How do you hedge for that? Head in sand that it can’t happen and not even think about how to minimize morbidity and mortality and overall harms if that occurs? If it happens then infections will continue at some rate in some populations at some times of year until enough living people have survived infections and have at least some protection that the societal changes that can be maintained are enough to stop spread, whatever fraction that ends up being - herd immunity.

Too many people ain’t gonna take this seriously until they see a loved one in the ICU with a endotracheal tube down their throat . . . and at that point it will, almost certainly, be too late.
CMC

Good for you. But you will lose allies every outbreak. If you think people will put up this forever, you simply don’t know people.

I am not volunteering you to die. People are dying because a disease is sweeping across the planet. We are disagreeing on mitigation. If you stop accusing me of being evil incarnate, you might learn the decisions aren’t black and white.

Those who refuse to consider that a vaccine might not be here in time to save the day, that general complete lockdowns are highly likely not going to be complied with for an indefinite future of possibly years, and that the attempt to keep rates suppressed by contact tracing and quarantines might not be successful, are not taking this seriously. They are playing with peoples lives with their fantasy alt-world, secure in their minds that they can simply live comfortably blaming everyone else for the reality not being as they would imagine it could be.

Some people are apparently not taking this seriously until an endotracheal tube is being placed down their own throat, like this guy:

Actually, the article doesn’t indicate whether he was placed on a ventilator or not. Nevertheless, for him the realization that COVID should be taken seriously was still too late.
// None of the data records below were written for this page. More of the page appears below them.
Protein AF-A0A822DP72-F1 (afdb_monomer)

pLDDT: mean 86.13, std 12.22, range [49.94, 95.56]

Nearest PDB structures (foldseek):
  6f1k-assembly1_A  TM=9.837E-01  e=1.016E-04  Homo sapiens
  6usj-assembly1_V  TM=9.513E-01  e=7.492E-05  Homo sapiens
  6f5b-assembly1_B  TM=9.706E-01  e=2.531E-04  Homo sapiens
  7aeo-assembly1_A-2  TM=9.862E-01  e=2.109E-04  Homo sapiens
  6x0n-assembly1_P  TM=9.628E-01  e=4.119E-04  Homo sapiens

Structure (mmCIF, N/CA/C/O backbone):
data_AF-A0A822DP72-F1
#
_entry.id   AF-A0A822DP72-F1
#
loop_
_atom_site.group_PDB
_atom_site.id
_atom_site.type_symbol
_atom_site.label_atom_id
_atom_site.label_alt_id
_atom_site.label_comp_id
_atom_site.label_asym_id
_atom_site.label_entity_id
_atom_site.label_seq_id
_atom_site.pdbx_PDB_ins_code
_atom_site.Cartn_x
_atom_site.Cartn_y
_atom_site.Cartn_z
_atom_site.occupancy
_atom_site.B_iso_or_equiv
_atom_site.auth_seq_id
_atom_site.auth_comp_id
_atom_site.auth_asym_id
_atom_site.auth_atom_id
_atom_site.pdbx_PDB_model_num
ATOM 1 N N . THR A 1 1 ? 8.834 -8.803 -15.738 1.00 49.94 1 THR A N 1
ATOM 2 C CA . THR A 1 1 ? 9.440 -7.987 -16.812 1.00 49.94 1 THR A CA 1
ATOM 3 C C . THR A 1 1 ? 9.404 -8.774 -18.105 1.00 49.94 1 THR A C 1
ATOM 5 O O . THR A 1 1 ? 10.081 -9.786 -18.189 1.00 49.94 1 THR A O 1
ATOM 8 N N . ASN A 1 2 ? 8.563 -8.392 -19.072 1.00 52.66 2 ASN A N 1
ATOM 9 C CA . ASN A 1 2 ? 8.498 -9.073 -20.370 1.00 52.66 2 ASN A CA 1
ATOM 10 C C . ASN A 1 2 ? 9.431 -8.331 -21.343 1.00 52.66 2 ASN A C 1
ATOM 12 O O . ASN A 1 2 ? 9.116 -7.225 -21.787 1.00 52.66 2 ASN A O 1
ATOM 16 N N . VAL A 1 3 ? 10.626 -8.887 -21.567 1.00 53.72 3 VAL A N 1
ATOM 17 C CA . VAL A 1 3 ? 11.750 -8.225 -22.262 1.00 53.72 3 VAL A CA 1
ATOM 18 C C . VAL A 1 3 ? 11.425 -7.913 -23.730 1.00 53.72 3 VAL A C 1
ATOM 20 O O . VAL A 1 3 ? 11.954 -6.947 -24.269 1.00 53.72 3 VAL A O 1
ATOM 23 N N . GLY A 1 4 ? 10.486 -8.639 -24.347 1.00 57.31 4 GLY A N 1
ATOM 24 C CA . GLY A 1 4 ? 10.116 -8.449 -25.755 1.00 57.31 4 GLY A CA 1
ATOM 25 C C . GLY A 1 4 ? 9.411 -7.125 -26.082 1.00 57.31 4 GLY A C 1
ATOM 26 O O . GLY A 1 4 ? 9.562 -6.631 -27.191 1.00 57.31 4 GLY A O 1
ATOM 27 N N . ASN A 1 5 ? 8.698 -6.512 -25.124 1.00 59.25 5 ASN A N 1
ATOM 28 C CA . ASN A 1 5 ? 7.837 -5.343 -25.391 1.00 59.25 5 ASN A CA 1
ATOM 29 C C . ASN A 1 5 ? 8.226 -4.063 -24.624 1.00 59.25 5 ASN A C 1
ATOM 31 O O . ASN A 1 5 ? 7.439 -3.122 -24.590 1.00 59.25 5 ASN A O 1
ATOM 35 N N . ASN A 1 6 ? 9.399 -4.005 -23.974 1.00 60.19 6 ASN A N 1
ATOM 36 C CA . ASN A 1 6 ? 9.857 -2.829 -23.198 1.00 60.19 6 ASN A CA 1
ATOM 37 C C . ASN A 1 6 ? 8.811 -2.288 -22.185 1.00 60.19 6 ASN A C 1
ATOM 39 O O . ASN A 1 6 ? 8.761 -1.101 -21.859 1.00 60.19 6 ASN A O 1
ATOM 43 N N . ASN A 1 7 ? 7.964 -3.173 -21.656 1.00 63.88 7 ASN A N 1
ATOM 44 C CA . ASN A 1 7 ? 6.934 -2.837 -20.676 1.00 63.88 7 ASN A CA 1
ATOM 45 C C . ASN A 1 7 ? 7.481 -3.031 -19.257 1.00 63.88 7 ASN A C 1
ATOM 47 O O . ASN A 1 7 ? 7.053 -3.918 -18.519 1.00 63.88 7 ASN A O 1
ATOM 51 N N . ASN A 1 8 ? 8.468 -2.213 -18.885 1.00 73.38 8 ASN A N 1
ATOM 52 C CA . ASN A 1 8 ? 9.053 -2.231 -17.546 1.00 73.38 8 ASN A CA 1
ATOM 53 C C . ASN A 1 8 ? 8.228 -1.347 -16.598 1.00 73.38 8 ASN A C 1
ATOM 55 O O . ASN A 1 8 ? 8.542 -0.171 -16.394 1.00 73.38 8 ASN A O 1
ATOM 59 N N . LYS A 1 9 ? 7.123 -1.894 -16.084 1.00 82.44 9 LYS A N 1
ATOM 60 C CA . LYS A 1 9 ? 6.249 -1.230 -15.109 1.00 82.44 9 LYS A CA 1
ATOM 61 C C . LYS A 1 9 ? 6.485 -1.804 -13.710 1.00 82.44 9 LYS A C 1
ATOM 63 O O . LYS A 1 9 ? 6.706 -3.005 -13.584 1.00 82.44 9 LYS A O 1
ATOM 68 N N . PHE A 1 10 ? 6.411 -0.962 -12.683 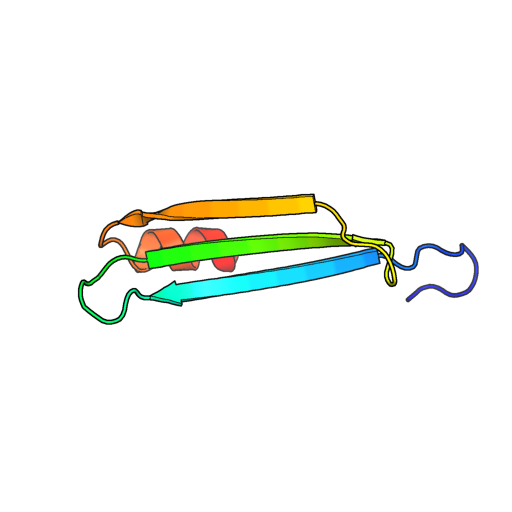1.00 84.31 10 PHE A N 1
ATOM 69 C CA . PHE A 1 10 ? 6.386 -1.375 -11.281 1.00 84.31 10 PHE A CA 1
ATOM 70 C C . PHE A 1 10 ? 5.038 -1.036 -10.647 1.00 84.31 10 PHE A C 1
ATOM 72 O O . PHE A 1 10 ? 4.389 -0.070 -11.052 1.00 84.31 10 PHE A O 1
ATOM 79 N N . TYR A 1 11 ? 4.669 -1.829 -9.647 1.00 86.81 11 TYR A N 1
ATOM 80 C CA . TYR A 1 11 ? 3.599 -1.559 -8.696 1.00 86.81 11 TYR A CA 1
ATOM 81 C C . TYR A 1 11 ? 4.148 -1.844 -7.300 1.00 86.81 11 TYR A C 1
ATOM 83 O O . TYR A 1 11 ? 4.804 -2.861 -7.080 1.00 86.81 11 TYR A O 1
ATOM 91 N N . LEU A 1 12 ? 3.911 -0.921 -6.383 1.00 87.81 12 LEU A N 1
ATOM 92 C CA . LEU A 1 12 ? 4.237 -1.010 -4.972 1.00 87.81 12 LEU A CA 1
ATOM 93 C C . LEU A 1 12 ? 2.964 -0.670 -4.212 1.00 87.81 12 LEU A C 1
ATOM 95 O O . LEU A 1 12 ? 2.339 0.350 -4.490 1.00 87.81 12 LEU A O 1
ATOM 99 N N . ILE A 1 13 ? 2.589 -1.537 -3.281 1.00 92.75 13 ILE A N 1
ATOM 100 C CA . ILE A 1 13 ? 1.440 -1.351 -2.401 1.00 92.75 13 ILE A CA 1
ATOM 101 C C . ILE A 1 13 ? 1.949 -1.598 -0.981 1.00 92.75 13 ILE A C 1
ATOM 103 O O . ILE A 1 13 ? 2.660 -2.576 -0.744 1.00 92.75 13 ILE A O 1
ATOM 107 N N . GLN A 1 14 ? 1.645 -0.700 -0.050 1.00 93.06 14 GLN A N 1
ATOM 108 C CA . GLN A 1 14 ? 2.037 -0.796 1.355 1.00 93.06 14 GLN A CA 1
ATOM 109 C C . GLN A 1 14 ? 0.849 -0.448 2.243 1.00 93.06 14 GLN A C 1
ATOM 111 O O . GLN A 1 14 ? 0.232 0.595 2.057 1.00 93.06 14 GLN A O 1
ATOM 116 N N . LEU A 1 15 ? 0.566 -1.294 3.230 1.00 92.81 15 LEU A N 1
ATOM 117 C CA . LEU A 1 15 ? -0.349 -0.972 4.318 1.00 92.81 15 LEU A CA 1
ATOM 118 C C . LEU A 1 15 ? 0.463 -0.378 5.474 1.00 92.81 15 LEU A C 1
ATOM 120 O O . LEU A 1 15 ? 1.435 -0.982 5.927 1.00 92.81 15 LEU A O 1
ATOM 124 N N . LEU A 1 16 ? 0.096 0.826 5.897 1.00 94.12 16 LEU A N 1
ATOM 125 C CA . LEU A 1 16 ? 0.805 1.630 6.887 1.00 94.12 16 LEU A CA 1
ATOM 126 C C . LEU A 1 16 ? -0.092 1.842 8.108 1.00 94.12 16 LEU A C 1
ATOM 128 O O . LEU A 1 16 ? -1.293 2.064 7.965 1.00 94.12 16 LEU A O 1
ATOM 132 N N . GLU A 1 17 ? 0.505 1.824 9.295 1.00 94.12 17 GLU A N 1
ATOM 133 C CA . GLU A 1 17 ? -0.140 2.178 10.562 1.00 94.12 17 GLU A CA 1
ATOM 134 C C . GLU A 1 17 ? 0.560 3.409 11.151 1.00 94.12 17 GLU A C 1
ATOM 136 O O . GLU A 1 17 ? 1.788 3.507 11.132 1.00 94.12 17 GLU A O 1
ATOM 141 N N . GLU A 1 18 ? -0.214 4.377 11.640 1.00 93.44 18 GLU A N 1
ATOM 142 C CA . GLU A 1 18 ? 0.324 5.562 12.310 1.00 93.44 18 GLU A CA 1
ATOM 143 C C . GLU A 1 18 ? 0.889 5.198 13.696 1.00 93.44 18 GLU A C 1
ATOM 145 O O . GLU A 1 18 ? 0.255 4.516 14.492 1.00 93.44 18 GLU A O 1
ATOM 150 N N . ASN A 1 19 ? 2.080 5.700 14.034 1.00 92.00 19 ASN A N 1
ATOM 151 C CA . ASN A 1 19 ? 2.774 5.311 15.274 1.00 92.00 19 ASN A CA 1
ATOM 152 C C . ASN A 1 19 ? 2.029 5.695 16.565 1.00 92.00 19 ASN A C 1
ATOM 154 O O . ASN A 1 19 ? 2.190 5.047 17.597 1.00 92.00 19 ASN A O 1
ATOM 158 N N . HIS A 1 20 ? 1.271 6.793 16.534 1.00 90.94 20 HIS A N 1
ATOM 159 C CA . HIS A 1 20 ? 0.654 7.387 17.726 1.00 90.94 20 HIS A CA 1
ATOM 160 C C . HIS A 1 20 ? -0.851 7.153 17.815 1.00 90.94 20 HIS A C 1
ATOM 162 O O . HIS A 1 20 ? -1.454 7.420 18.854 1.00 90.94 20 HIS A O 1
ATOM 168 N N . SER A 1 21 ? -1.477 6.698 16.734 1.00 87.88 21 SER A N 1
ATOM 169 C CA . SER A 1 21 ? -2.912 6.479 16.698 1.00 87.88 21 SER A CA 1
ATOM 170 C C . SER A 1 21 ? -3.224 5.282 15.818 1.00 87.88 21 SER A C 1
ATOM 172 O O . SER A 1 21 ? -2.509 5.025 14.859 1.00 87.88 21 SER A O 1
ATOM 174 N N . LYS A 1 22 ? -4.283 4.535 16.139 1.00 89.94 22 LYS A N 1
ATOM 175 C CA . LYS A 1 22 ? -4.744 3.425 15.299 1.00 89.94 22 LYS A CA 1
ATOM 176 C C . LYS A 1 22 ? -5.380 3.990 14.035 1.00 89.94 22 LYS A C 1
ATOM 178 O O . LYS A 1 22 ? -6.600 4.018 13.932 1.00 89.94 22 LYS A O 1
ATOM 183 N N . LYS A 1 23 ? -4.565 4.529 13.135 1.00 94.25 23 LYS A N 1
ATOM 184 C CA . LYS A 1 23 ? -4.974 4.967 11.809 1.00 94.25 23 LYS A CA 1
ATOM 185 C C . LYS A 1 23 ? -4.203 4.193 10.762 1.00 94.25 23 LYS A C 1
ATOM 187 O O . LYS A 1 23 ? -2.980 4.092 10.841 1.00 94.25 23 LYS A O 1
A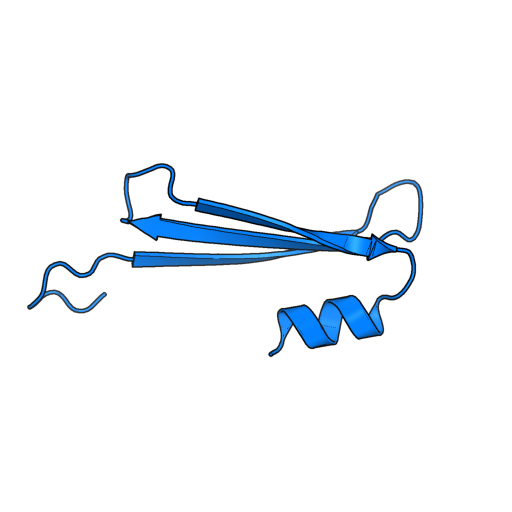TOM 192 N N . TYR A 1 24 ? -4.935 3.693 9.784 1.00 94.31 24 TYR A N 1
ATOM 193 C CA . TYR A 1 24 ? -4.433 2.857 8.717 1.00 94.31 24 TYR A CA 1
ATOM 194 C C . TYR A 1 24 ? -4.500 3.598 7.391 1.00 94.31 24 TYR A C 1
ATOM 196 O O . TYR A 1 24 ? -5.445 4.337 7.103 1.00 94.31 24 TYR A O 1
ATOM 204 N N . TYR A 1 25 ? -3.474 3.381 6.582 1.00 94.25 25 TYR A N 1
ATOM 205 C CA . TYR A 1 25 ? -3.340 3.969 5.263 1.00 94.25 25 TYR A CA 1
ATOM 206 C C . TYR A 1 25 ? -2.886 2.891 4.291 1.00 94.25 25 TYR A C 1
ATOM 208 O O . TYR A 1 25 ? -2.114 2.007 4.665 1.00 94.25 25 TYR A O 1
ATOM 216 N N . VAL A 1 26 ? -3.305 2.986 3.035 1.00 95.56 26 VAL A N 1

Yup. Canada got this under control with the lockdown/social distance plan (masks optional, fyi). We just got the financial update that we are at a Great Depression economy and a WWII debt. That is separate from all the losses to families from staying home. But super duper righteous CrowManyClouds is fine with us doing that every year. Only savages would disagee and savages don’t vote, right?

Here’s another option–instituting universal health care. The caption doesn’t go into it, but there are THREE, not two, countries in this picture and the only difference between the three is that two of them have universal healthcare and one does not. Medicare For All along with keeping as many workers as possible working from home, increased protection for essential workers who must be out in the mix every day, routine daily measures to avoid disease transmission and instituting widespread ongoing testing and contact tracing changes the outcome from a pestilential wasteland to a manageable health care issue. Maybe some day we’ll come up with better therapies or vaccines and THEN we can continue with business as usual. Remember when HIV was the terrifying boogyman that’s gone kill us all? Now it’s a manageable condition–all it took was time, research, coping mechanisms and unfortunately a lot of deaths of people who stubbornly refused to comply with best practices.

I am? I thought what I was fine with is whatever doesn’t make an investment in body-bags a smart financial move.